Further, Chen added that if lawyers can accept a line of credit, they should be able to receive litigation funding.
“It’s commonplace or regular for plaintiffs’ attorneys to pledge their house, their car, their kids’ college tuition fund … to get a line of credit,” she said. “Why aren’t we concerned about whether or not a lawyer is being swayed to settle a case for a certain amount because they might lose their car or house?”
Private litigation funding could also be considered when judges are determining the adequacy of class counsel, Wendel said.
Retired U.S. District Court Judge Vaughn R. Walker spoke up from the audience about how he didn’t think that a trial judge handling the merits of a case should have to deal with fee agreements or funding arrangements. He suggested that that’s a task better suited for a magistrate judge.
“I think as a judge you’re tempted to try to come up with a fee decision that’s going to affect how the case comes out. It creates the wrong incentive,” Judge Walker said. “The judge really should just look at the merits of the case … and not worry about whether the plaintiffs’ lawyers are making money or not making money, or what their financial arrangements are.”
Such funding agreements are common and disclosed in the U.K., said Steve Weisbrot, CEO of claims administrator Angeion Group. It’s also a way to increase access for parties that could not otherwise afford to pursue their claims in court.
The idea that lawyers who use third-party funding are less adequate “perpetuates the old boy system that we’re seeing in the MDL structure — not enough women, not enough people of color, not enough minorities — and a lot of times that has to do with the fact that they don’t have access to the same funding that some of the more established firms do,” he said.
Wendel noted that much of the concerns about third-party funding stems from court restrictions, such as California’s Rule 5.4, which prohibits a lawyer or law firm under most circumstances from sharing their legal fees with someone not authorized to practice law. He questioned, however, how litigation funding differs from a loan or line of credit a lawyer or law firm might take out to support their operations.
He also noted that Arizona’s supreme court ditched its version of that ethics rule in 2020.
“Arizona didn’t just eliminate 5.4 … it replaced it with about 100 pages of regulations, the essence of which is to extend ethical obligations to the funders,” she said. “It’s a pretty breathtaking extension if you’re a passive investor in Singapore investing in an Arizona law firm.”
One commenter at the conference on Saturday told the panelists that “scary allegations” about litigation funding, which he said were oft perpetuated by the U.S. Chamber of Commerce, hurt plaintiffs.
“Not that there aren’t legitimate concerns,” they said. “But this more or less cuts in one direction … the more roadblocks there are to litigation funding, it predominantly helps the defense-side.”

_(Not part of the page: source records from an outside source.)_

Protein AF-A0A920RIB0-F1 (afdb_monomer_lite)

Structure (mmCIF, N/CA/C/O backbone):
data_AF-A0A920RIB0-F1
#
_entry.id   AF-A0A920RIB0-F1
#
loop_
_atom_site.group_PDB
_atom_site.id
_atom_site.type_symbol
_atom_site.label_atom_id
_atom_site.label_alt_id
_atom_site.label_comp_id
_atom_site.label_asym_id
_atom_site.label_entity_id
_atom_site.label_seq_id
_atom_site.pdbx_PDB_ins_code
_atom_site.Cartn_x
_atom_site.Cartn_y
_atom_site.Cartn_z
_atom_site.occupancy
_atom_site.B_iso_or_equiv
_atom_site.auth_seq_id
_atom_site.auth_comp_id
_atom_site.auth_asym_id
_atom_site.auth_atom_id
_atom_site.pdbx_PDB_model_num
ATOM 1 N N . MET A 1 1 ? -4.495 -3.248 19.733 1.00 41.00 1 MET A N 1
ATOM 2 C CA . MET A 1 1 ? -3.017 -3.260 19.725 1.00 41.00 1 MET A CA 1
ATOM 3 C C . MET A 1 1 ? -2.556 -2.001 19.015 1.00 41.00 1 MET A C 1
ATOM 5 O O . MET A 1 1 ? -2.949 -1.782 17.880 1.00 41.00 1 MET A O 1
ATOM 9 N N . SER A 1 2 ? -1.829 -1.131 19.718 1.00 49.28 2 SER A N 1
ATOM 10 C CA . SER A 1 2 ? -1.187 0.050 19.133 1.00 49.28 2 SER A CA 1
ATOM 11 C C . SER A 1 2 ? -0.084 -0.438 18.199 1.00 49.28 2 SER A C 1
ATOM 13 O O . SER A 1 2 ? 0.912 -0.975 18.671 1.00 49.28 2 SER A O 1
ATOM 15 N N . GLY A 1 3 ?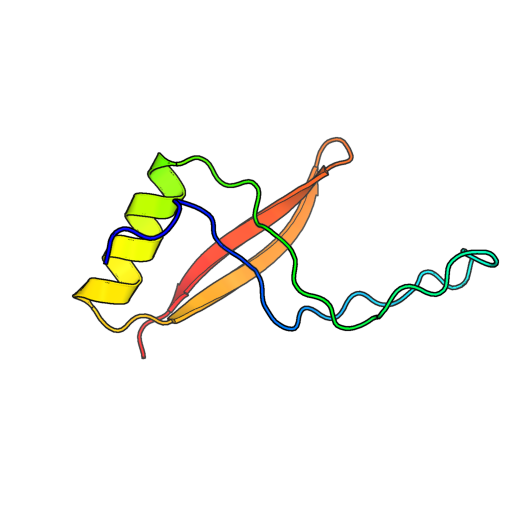 -0.288 -0.352 16.889 1.00 45.09 3 GLY A N 1
ATOM 16 C CA . GLY A 1 3 ? 0.677 -0.853 15.917 1.00 45.09 3 GLY A CA 1
ATOM 17 C C . GLY A 1 3 ? 0.823 0.153 14.802 1.00 45.09 3 GLY A C 1
ATOM 18 O O . GLY A 1 3 ? -0.030 0.190 13.928 1.00 45.09 3 GLY A O 1
ATOM 19 N N . THR A 1 4 ? 1.849 1.004 14.927 1.00 5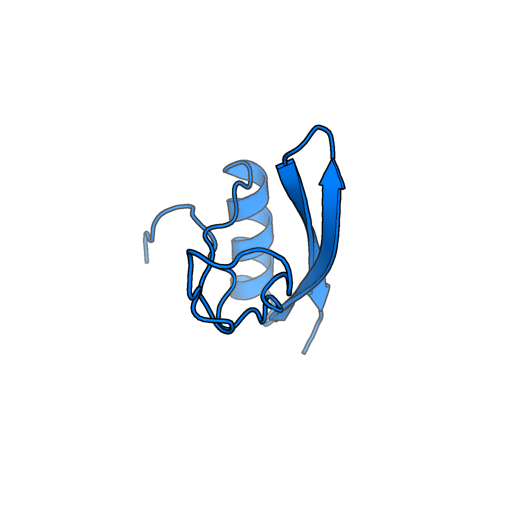8.19 4 THR A N 1
ATOM 20 C CA . THR A 1 4 ? 2.526 1.760 13.857 1.00 58.19 4 THR A CA 1
ATOM 21 C C . THR A 1 4 ? 1.626 2.099 12.678 1.00 58.19 4 THR A C 1
ATOM 23 O O . THR A 1 4 ? 1.407 1.241 11.836 1.00 58.19 4 THR A O 1
ATOM 26 N N . GLY A 1 5 ? 1.109 3.335 12.624 1.00 74.75 5 GLY A N 1
ATOM 27 C CA . GLY A 1 5 ? 0.254 3.853 11.547 1.00 74.75 5 GLY A CA 1
ATOM 28 C C . GLY A 1 5 ? 0.945 3.853 10.181 1.00 74.75 5 GLY A C 1
ATOM 29 O O . GLY A 1 5 ? 1.228 4.907 9.623 1.00 74.75 5 GLY A O 1
ATOM 30 N N . GLU A 1 6 ? 1.203 2.660 9.676 1.00 83.69 6 GLU A N 1
ATOM 31 C CA . GLU A 1 6 ? 1.970 2.268 8.512 1.00 83.69 6 GLU A CA 1
ATOM 32 C C . GLU A 1 6 ? 1.220 1.089 7.893 1.00 83.69 6 GLU A C 1
ATOM 34 O O . GLU A 1 6 ? 0.768 0.189 8.599 1.00 83.69 6 GLU A O 1
ATOM 39 N N . LEU A 1 7 ? 1.073 1.096 6.572 1.00 85.75 7 LEU A N 1
ATOM 40 C CA . LEU A 1 7 ? 0.579 -0.062 5.838 1.00 85.75 7 LEU A CA 1
ATOM 41 C C . LEU A 1 7 ? 1.683 -0.604 4.951 1.00 85.75 7 LEU A C 1
ATOM 43 O O . LEU A 1 7 ? 2.470 0.154 4.380 1.00 85.75 7 LEU A O 1
ATOM 47 N N . PHE A 1 8 ? 1.688 -1.919 4.805 1.00 86.31 8 PHE A N 1
ATOM 48 C CA . PHE A 1 8 ? 2.571 -2.630 3.903 1.00 86.31 8 PHE A CA 1
ATOM 49 C C . PHE A 1 8 ? 1.728 -3.341 2.854 1.00 86.31 8 PHE A C 1
ATOM 51 O O . PHE A 1 8 ? 0.684 -3.915 3.155 1.00 86.31 8 PHE A O 1
ATOM 58 N N . LEU A 1 9 ? 2.190 -3.269 1.613 1.00 85.94 9 LEU A N 1
ATOM 59 C CA . LEU A 1 9 ? 1.728 -4.122 0.540 1.00 85.94 9 LEU A CA 1
ATOM 60 C C . LEU A 1 9 ? 2.595 -5.379 0.554 1.00 85.94 9 LEU A C 1
ATOM 62 O O . LEU A 1 9 ? 3.786 -5.294 0.251 1.00 85.94 9 LEU A O 1
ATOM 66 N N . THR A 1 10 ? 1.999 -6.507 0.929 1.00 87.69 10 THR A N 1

It would be helpful to have someone study litigation funding and not just rely on anecdotal evidence about its successes and failures, Wendel said.
Steinitz agreed. “We are discussing regulation, or issues generally in the dark without data,” she said.

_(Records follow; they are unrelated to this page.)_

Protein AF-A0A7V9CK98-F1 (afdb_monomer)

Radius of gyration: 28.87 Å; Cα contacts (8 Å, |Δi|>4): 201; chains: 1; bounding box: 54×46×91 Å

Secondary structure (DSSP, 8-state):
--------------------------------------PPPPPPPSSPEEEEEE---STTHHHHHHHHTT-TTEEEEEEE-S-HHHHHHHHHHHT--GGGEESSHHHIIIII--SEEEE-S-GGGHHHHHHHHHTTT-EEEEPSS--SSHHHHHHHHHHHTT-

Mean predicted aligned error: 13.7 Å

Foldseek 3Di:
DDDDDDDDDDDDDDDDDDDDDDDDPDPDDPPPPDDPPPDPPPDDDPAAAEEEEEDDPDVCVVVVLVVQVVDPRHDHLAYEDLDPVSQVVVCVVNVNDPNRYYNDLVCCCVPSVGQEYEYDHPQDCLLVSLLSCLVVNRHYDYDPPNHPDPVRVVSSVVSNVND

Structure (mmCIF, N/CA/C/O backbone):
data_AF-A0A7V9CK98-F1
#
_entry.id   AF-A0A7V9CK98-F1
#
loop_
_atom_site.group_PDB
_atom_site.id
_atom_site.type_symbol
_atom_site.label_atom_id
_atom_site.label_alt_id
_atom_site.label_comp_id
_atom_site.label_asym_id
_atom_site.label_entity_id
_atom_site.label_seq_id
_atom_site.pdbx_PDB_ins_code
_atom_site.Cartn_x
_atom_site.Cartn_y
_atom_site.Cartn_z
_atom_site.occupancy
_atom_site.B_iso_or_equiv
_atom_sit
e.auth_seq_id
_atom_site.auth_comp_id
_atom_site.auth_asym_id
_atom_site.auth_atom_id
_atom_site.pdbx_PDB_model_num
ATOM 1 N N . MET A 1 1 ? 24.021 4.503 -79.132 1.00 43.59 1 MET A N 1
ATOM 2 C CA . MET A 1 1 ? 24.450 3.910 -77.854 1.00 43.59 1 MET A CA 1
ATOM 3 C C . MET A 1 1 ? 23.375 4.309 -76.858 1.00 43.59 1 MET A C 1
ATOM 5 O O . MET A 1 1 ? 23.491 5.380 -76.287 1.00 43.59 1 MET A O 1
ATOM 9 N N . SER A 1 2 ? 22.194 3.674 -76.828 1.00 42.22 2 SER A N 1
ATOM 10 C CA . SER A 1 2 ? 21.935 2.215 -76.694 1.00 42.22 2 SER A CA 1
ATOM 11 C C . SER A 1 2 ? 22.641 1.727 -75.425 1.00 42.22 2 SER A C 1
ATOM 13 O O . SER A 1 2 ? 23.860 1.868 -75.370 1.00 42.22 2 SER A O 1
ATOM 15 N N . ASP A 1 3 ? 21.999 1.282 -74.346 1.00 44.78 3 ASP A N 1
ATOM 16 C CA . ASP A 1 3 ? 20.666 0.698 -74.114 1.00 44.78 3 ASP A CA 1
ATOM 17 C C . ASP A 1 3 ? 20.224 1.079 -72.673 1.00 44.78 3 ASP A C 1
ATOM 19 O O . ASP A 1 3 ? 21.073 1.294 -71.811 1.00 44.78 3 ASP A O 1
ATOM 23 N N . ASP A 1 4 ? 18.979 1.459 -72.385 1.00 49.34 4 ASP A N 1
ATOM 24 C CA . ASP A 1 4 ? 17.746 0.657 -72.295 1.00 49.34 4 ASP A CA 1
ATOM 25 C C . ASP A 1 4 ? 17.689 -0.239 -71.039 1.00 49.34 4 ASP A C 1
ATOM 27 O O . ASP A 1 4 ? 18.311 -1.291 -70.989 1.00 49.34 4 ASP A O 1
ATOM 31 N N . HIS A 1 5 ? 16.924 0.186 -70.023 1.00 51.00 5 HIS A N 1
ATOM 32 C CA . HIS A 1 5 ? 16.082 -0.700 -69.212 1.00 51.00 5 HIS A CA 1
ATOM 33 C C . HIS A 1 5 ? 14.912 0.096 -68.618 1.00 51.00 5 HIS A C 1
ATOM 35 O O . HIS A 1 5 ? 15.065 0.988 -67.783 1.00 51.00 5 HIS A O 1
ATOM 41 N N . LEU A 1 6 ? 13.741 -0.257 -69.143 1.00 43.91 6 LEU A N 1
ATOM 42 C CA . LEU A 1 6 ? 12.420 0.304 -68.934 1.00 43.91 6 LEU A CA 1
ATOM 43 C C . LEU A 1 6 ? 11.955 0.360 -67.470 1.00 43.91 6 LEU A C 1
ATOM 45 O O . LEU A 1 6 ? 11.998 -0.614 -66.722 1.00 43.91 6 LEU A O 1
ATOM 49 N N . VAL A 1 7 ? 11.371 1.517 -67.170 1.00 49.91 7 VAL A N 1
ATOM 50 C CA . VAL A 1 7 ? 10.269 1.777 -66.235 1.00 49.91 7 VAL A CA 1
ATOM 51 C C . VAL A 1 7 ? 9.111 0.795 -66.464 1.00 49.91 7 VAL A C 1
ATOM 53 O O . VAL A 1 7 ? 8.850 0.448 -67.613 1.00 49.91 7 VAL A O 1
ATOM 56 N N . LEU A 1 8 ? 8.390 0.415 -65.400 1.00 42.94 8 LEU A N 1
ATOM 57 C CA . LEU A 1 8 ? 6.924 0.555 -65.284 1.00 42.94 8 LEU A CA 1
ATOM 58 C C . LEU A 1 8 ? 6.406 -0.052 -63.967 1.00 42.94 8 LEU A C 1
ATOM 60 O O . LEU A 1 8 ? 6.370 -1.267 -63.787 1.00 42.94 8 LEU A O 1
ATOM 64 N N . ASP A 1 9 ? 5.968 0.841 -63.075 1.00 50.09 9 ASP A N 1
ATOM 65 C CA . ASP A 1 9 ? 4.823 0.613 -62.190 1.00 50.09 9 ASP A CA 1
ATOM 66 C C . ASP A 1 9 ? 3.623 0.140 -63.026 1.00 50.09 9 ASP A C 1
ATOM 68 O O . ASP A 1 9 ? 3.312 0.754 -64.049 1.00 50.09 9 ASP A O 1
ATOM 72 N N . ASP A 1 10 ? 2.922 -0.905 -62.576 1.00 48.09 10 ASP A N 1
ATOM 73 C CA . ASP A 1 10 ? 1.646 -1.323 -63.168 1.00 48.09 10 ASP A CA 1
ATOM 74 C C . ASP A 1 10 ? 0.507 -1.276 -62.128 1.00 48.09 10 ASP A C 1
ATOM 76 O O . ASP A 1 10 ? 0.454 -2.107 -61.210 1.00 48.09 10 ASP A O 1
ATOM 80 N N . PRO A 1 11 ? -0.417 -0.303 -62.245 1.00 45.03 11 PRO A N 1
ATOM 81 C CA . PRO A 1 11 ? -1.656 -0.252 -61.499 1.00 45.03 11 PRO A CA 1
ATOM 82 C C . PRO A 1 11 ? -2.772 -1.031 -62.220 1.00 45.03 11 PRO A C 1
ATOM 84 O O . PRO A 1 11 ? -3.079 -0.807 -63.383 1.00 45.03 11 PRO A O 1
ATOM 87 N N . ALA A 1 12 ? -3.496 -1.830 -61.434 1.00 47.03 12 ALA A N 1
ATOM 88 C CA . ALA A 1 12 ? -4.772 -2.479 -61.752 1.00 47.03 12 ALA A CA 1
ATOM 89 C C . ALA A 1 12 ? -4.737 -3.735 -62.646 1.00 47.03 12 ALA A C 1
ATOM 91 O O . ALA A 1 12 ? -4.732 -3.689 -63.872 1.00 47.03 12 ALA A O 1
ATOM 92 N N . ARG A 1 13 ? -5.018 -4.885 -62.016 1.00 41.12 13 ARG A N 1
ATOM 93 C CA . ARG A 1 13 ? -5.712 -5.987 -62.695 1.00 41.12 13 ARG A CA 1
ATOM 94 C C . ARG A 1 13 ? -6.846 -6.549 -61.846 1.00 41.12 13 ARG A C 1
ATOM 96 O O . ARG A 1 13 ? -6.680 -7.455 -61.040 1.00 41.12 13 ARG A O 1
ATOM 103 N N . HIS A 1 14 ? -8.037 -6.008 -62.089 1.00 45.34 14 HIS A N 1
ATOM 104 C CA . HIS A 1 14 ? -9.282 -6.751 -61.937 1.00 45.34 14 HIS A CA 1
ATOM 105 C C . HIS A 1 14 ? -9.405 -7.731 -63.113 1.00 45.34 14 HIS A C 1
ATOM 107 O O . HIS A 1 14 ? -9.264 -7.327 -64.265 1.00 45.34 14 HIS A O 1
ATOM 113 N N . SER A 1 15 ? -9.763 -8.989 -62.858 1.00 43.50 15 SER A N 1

Contributing to the lack of evidence is that when third-party-funded cases go to arbitration, there aren’t even any anecdotes, Steinitz said.
Another ethical concern is whether and how much control the private litigation funders might have over cases, she said.
“Are funders largely passive? Are they largely active? Are they seeking to influence?” Steinitz said. “What’s going on there?”
Chen said it’s not in the interest of funders to control the litigation.
“We’re invested in hundreds of litigations. … There’s no possible efficient way that we could control what goes on in each of them, nor would we want to,” she said.